**Stored dataset items:**
********

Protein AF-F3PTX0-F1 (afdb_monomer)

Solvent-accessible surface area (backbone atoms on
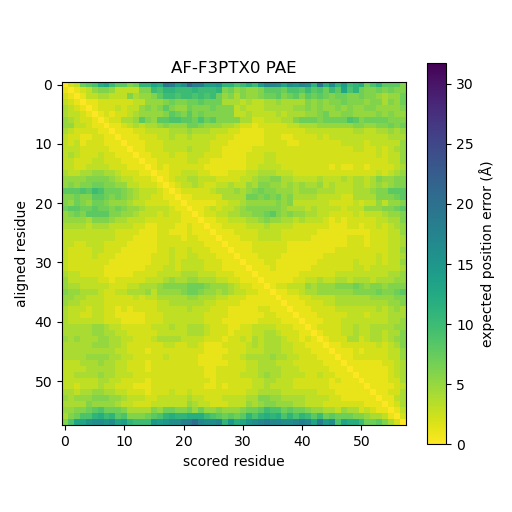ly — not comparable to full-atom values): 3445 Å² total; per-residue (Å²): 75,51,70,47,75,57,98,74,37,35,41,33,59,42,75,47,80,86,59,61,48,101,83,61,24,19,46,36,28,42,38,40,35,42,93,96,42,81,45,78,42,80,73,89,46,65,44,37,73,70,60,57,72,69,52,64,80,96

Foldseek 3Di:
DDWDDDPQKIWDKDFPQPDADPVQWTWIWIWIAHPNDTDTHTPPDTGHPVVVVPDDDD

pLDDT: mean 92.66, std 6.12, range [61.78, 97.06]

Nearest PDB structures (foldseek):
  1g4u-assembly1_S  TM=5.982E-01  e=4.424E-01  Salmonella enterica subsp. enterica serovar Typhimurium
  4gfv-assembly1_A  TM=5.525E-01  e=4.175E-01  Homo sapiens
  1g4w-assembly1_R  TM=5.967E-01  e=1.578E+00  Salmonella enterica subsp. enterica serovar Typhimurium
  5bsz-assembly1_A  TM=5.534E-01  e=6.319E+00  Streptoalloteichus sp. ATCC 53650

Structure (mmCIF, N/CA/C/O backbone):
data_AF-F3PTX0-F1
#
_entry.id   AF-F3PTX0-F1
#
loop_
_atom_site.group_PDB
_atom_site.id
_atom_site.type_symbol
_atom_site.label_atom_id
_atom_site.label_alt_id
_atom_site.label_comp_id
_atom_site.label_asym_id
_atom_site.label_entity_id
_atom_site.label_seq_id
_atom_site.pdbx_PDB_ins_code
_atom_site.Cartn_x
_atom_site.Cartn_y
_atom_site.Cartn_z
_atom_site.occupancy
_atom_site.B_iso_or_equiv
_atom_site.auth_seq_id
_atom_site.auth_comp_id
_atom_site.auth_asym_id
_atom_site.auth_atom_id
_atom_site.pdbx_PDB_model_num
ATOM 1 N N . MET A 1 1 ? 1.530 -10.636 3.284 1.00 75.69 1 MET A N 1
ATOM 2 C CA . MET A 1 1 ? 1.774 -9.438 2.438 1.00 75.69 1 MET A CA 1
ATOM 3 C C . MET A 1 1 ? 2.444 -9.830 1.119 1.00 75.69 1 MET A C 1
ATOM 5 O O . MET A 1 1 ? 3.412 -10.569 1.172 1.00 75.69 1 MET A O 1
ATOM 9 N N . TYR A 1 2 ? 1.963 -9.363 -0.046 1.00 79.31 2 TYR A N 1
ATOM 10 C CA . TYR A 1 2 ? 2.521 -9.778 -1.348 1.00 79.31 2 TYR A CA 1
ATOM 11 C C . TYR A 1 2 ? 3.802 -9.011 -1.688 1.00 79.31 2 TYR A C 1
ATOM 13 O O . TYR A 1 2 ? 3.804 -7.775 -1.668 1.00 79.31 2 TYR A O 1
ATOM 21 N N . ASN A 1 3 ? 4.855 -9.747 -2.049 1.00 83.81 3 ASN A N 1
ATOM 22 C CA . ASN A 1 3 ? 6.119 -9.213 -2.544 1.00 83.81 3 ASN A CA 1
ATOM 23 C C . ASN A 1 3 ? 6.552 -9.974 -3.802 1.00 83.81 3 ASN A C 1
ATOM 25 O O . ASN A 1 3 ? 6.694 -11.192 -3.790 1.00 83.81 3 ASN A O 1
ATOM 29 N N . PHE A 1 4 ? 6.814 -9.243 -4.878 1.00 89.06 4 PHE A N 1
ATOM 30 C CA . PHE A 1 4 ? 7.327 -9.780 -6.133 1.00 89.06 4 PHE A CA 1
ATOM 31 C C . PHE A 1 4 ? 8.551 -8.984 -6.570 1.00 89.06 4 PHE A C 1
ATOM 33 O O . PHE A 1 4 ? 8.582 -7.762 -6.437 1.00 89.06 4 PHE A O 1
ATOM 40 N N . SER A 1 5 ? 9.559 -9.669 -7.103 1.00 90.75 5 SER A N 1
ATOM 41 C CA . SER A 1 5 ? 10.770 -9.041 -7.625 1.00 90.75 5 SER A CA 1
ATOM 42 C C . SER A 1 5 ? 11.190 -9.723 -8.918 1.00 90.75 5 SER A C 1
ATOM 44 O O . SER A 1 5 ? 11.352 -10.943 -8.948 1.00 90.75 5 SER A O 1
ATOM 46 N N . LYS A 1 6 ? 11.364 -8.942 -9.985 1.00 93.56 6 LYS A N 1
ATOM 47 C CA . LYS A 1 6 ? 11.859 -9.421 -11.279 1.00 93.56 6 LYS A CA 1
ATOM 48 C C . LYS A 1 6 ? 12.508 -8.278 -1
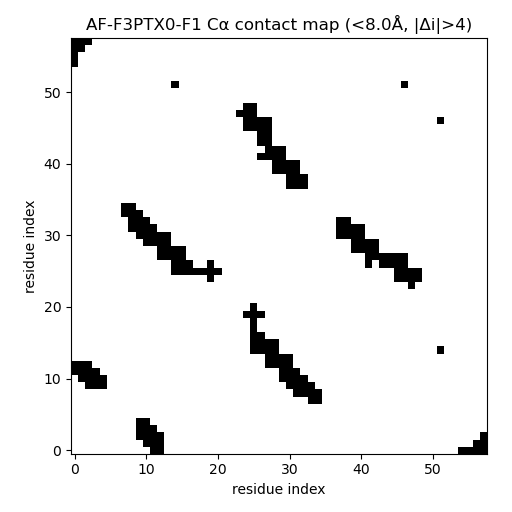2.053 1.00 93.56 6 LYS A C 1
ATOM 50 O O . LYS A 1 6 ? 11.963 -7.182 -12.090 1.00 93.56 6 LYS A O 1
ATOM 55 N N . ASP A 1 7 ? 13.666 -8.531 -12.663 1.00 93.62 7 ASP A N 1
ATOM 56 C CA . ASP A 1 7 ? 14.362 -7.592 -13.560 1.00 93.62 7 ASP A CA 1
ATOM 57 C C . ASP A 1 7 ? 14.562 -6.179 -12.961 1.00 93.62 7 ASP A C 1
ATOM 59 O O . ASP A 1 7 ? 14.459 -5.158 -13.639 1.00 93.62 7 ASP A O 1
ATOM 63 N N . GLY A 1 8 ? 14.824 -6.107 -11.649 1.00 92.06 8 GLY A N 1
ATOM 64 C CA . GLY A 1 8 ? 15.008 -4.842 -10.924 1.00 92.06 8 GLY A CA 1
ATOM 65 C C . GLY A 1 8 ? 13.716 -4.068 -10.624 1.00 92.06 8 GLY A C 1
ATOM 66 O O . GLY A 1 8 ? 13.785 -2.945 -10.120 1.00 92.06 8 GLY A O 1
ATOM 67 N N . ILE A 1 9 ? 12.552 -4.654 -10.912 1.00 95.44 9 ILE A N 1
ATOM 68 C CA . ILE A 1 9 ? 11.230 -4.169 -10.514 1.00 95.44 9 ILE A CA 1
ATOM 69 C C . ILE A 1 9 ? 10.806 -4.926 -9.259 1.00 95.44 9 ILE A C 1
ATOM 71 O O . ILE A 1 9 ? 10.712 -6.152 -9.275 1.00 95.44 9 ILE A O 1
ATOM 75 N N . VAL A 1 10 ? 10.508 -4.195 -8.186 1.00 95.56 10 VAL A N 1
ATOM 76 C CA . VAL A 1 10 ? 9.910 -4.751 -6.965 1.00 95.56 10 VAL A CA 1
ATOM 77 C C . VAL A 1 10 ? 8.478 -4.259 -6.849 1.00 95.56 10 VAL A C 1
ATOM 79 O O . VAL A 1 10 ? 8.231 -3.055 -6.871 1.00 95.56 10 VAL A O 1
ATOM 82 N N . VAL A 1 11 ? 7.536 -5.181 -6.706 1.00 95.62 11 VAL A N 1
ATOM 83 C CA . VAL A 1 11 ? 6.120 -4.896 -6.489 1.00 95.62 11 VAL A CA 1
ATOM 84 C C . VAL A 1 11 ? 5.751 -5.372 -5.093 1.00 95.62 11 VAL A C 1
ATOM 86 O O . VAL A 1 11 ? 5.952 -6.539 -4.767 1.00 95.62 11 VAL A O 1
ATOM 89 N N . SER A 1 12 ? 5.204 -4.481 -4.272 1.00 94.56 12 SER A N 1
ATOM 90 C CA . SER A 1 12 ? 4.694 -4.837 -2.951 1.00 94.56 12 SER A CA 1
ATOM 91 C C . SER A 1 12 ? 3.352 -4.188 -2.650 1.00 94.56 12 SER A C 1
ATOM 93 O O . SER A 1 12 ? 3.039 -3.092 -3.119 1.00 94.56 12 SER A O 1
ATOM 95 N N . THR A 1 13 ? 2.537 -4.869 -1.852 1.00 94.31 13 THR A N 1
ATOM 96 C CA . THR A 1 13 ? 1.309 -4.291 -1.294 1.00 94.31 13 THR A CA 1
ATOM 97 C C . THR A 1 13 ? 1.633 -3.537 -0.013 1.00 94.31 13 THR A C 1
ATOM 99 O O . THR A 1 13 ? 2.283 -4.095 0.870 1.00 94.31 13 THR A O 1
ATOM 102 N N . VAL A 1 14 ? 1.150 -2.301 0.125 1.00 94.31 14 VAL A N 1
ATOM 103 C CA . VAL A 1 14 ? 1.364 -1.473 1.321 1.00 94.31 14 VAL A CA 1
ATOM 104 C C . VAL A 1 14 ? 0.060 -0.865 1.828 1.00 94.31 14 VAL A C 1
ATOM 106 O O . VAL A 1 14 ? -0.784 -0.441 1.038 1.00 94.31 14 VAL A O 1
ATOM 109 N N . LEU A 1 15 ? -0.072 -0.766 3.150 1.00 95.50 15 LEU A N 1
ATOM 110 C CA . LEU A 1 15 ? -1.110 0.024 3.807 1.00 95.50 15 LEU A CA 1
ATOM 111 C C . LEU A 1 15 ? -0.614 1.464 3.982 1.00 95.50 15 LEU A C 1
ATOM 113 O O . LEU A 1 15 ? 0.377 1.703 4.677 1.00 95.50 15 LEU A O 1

********

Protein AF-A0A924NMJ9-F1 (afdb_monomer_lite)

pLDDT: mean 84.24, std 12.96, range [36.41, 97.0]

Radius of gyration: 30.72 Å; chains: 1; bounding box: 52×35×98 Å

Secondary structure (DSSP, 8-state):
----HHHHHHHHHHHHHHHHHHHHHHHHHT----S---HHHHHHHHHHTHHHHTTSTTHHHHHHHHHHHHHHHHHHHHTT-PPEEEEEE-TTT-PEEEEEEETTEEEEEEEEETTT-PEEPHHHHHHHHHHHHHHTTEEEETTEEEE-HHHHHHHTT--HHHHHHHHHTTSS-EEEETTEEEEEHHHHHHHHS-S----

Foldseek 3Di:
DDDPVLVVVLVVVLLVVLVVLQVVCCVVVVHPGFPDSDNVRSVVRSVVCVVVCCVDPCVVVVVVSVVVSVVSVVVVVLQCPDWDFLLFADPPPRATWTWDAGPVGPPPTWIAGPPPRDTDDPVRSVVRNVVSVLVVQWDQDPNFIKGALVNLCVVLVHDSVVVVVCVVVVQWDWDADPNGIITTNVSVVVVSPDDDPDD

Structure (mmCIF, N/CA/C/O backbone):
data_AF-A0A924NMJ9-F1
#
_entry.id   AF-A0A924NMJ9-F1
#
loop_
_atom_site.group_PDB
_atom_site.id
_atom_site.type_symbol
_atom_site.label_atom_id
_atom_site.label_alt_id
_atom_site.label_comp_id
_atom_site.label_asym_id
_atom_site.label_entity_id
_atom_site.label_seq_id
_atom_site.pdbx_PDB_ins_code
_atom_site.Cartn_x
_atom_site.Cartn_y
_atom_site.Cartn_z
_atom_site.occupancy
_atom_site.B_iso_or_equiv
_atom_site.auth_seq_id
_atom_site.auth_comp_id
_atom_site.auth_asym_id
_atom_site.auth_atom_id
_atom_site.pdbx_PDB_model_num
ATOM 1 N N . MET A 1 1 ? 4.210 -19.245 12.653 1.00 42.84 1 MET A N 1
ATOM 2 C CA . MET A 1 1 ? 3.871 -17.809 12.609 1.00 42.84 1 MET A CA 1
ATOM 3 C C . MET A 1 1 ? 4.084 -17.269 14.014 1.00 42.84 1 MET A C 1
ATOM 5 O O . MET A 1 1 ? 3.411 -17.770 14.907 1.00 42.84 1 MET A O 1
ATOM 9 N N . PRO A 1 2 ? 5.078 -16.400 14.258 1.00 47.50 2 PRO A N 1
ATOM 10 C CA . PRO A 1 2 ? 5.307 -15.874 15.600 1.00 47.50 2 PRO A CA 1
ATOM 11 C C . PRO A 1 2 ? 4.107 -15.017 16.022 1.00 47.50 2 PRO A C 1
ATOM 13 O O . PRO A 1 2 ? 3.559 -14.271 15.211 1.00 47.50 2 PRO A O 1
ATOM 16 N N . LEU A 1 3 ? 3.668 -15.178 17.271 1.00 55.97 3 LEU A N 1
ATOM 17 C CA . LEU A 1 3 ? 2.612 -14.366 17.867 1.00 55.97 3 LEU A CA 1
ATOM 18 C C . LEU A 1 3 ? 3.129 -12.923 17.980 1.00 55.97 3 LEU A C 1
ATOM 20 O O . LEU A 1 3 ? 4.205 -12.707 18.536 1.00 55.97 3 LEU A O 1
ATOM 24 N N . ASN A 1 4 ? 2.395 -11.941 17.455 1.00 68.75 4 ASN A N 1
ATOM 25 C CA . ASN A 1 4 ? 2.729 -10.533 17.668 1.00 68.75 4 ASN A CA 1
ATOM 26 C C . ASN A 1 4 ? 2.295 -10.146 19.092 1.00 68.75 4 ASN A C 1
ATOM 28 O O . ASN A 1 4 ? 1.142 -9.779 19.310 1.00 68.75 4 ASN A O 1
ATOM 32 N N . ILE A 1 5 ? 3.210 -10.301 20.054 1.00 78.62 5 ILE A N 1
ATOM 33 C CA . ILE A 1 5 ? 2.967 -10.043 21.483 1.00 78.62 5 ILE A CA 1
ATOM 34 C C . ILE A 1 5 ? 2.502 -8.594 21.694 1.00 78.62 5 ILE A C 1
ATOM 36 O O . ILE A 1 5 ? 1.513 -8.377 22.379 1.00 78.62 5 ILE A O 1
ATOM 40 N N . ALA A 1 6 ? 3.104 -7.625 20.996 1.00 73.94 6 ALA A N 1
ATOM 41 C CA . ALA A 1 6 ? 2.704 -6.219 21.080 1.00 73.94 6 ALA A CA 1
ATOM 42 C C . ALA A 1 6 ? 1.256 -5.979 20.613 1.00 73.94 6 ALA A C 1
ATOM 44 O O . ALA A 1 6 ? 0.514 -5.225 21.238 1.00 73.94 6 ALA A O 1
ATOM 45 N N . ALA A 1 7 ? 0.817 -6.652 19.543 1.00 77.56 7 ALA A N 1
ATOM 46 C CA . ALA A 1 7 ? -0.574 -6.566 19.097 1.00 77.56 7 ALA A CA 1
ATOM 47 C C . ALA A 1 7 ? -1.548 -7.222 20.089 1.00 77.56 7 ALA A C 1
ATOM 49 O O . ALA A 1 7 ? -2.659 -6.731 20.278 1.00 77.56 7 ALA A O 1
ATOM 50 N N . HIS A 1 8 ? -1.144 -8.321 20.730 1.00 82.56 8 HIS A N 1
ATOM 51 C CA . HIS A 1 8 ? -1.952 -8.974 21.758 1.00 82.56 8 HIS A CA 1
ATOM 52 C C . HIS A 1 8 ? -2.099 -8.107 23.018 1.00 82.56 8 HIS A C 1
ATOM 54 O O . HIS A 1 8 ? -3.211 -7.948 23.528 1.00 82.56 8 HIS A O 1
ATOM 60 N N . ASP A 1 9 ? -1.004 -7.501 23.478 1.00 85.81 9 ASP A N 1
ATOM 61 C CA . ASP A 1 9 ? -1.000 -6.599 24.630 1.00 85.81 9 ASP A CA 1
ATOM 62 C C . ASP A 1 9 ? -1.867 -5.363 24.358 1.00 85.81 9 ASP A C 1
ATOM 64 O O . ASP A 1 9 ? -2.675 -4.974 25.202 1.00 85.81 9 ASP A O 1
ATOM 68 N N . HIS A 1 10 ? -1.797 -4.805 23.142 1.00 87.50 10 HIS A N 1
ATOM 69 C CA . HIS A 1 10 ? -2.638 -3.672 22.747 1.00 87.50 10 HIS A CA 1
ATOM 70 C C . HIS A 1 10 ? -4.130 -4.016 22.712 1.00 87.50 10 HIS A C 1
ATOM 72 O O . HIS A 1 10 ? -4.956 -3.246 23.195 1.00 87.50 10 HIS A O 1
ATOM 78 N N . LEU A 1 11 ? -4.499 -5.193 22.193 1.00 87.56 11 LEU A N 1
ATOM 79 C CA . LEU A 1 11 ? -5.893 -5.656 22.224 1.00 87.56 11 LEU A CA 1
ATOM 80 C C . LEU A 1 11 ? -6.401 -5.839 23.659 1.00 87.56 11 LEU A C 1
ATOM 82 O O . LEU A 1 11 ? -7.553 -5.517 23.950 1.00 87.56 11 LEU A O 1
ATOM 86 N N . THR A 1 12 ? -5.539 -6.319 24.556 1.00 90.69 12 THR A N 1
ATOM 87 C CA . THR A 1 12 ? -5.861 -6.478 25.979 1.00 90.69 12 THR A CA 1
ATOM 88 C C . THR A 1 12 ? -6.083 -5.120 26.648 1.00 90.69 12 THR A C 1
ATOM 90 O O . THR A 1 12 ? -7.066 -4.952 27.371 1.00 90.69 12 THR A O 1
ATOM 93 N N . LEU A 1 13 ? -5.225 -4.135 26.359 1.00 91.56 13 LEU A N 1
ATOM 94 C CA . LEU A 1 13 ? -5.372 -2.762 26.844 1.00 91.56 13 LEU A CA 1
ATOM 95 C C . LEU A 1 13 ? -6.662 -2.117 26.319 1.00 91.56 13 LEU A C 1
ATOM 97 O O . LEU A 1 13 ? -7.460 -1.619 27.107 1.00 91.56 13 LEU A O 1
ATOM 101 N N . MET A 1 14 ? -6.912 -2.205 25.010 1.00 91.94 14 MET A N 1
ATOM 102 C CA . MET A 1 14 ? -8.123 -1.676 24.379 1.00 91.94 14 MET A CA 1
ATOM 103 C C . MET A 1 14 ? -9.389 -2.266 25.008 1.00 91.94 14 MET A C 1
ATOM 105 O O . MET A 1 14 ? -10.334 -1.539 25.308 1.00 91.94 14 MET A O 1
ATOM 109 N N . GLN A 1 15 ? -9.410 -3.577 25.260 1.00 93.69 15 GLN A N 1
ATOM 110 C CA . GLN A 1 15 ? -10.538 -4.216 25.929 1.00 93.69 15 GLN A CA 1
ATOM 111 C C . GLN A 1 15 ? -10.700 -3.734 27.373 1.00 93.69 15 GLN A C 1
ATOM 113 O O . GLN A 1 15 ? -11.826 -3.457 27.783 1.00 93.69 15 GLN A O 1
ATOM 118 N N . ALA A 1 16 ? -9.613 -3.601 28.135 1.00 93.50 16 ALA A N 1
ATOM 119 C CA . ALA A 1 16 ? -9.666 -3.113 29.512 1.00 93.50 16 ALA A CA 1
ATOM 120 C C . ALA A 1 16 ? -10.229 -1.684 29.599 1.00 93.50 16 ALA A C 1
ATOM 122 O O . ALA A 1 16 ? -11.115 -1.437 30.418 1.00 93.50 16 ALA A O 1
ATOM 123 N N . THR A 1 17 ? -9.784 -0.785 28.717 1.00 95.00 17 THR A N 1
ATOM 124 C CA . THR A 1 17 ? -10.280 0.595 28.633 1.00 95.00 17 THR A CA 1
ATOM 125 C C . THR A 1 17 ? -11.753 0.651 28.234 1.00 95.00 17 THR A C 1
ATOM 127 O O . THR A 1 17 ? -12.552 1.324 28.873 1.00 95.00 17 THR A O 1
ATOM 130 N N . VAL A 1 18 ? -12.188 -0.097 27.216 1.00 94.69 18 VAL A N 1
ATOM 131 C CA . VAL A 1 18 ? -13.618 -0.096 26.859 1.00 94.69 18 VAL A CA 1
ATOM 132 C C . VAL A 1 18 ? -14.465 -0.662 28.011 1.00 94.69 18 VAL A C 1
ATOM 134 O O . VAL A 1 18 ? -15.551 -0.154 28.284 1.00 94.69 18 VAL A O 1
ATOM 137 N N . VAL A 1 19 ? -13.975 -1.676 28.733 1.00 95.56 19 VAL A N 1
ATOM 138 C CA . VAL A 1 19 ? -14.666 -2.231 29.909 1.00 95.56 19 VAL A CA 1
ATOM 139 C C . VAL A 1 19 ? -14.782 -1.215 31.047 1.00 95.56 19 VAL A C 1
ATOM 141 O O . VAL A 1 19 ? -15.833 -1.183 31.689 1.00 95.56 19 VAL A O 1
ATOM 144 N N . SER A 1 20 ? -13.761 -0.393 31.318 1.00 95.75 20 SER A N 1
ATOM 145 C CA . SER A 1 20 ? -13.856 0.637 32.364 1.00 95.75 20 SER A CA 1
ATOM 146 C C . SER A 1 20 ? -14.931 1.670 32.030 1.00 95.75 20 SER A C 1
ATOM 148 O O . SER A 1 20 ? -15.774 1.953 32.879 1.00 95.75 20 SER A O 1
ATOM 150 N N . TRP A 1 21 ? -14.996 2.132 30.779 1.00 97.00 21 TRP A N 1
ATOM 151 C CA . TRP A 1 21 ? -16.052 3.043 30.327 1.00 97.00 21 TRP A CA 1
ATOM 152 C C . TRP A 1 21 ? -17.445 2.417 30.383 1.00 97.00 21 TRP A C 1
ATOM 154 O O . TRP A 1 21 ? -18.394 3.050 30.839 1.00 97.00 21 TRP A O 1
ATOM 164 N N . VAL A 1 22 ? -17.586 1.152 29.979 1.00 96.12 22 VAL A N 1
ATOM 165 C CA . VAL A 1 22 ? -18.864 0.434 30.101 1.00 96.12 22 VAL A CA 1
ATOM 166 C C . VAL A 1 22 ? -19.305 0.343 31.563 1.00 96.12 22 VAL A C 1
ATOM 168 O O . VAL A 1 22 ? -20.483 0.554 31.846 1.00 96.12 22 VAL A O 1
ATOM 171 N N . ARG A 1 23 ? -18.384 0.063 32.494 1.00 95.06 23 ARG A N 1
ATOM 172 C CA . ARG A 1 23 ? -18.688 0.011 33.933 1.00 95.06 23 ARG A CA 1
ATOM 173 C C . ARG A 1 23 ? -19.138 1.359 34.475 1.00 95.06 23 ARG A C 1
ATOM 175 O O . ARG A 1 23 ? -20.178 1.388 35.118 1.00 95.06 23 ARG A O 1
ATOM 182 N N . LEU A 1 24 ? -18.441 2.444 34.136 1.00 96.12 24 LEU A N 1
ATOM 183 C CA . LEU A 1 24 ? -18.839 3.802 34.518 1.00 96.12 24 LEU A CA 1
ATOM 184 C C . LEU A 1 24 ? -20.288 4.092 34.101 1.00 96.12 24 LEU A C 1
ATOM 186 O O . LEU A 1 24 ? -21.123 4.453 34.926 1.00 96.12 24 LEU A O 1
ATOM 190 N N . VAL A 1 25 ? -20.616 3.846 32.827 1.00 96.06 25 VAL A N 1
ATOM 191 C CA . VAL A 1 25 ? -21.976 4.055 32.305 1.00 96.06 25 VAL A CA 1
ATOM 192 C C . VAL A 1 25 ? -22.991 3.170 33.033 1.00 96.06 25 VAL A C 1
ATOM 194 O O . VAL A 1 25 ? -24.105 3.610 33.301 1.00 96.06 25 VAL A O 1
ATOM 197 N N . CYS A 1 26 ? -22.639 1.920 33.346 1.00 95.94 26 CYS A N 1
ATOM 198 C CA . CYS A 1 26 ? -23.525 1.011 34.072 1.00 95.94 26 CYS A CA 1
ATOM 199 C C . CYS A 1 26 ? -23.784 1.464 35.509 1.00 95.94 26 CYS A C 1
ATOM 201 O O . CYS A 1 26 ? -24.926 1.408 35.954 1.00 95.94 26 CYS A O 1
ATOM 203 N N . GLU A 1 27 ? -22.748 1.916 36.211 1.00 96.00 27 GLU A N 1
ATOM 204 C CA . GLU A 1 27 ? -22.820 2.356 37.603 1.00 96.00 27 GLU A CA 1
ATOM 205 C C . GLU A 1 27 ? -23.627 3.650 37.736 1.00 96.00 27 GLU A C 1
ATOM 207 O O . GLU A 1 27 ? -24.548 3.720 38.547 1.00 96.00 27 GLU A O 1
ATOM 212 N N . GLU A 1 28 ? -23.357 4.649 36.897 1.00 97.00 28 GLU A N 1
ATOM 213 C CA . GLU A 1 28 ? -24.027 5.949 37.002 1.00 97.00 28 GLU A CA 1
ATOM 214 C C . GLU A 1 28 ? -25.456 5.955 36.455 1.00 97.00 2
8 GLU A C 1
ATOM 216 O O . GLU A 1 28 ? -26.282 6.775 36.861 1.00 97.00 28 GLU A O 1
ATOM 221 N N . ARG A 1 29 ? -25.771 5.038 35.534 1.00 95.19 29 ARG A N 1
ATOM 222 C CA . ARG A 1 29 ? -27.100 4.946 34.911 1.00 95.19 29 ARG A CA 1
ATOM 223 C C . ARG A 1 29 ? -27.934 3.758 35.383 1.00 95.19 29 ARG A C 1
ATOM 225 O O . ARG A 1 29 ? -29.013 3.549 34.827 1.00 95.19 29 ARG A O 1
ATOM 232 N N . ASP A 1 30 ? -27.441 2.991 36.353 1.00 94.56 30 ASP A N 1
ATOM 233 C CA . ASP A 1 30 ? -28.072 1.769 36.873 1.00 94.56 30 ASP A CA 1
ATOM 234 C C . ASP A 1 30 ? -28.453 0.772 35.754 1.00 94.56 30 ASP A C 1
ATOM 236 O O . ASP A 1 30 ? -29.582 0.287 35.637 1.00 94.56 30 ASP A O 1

********

**What you are asked to do:**
In the records above, find each line with the string "range" and list it.

**Result of the exercise:**
pLDDT: mean 92.66, std 6.12, range [61.78, 97.06]
pLDDT: mean 84.24, std 12.96, range [36.41, 97.0]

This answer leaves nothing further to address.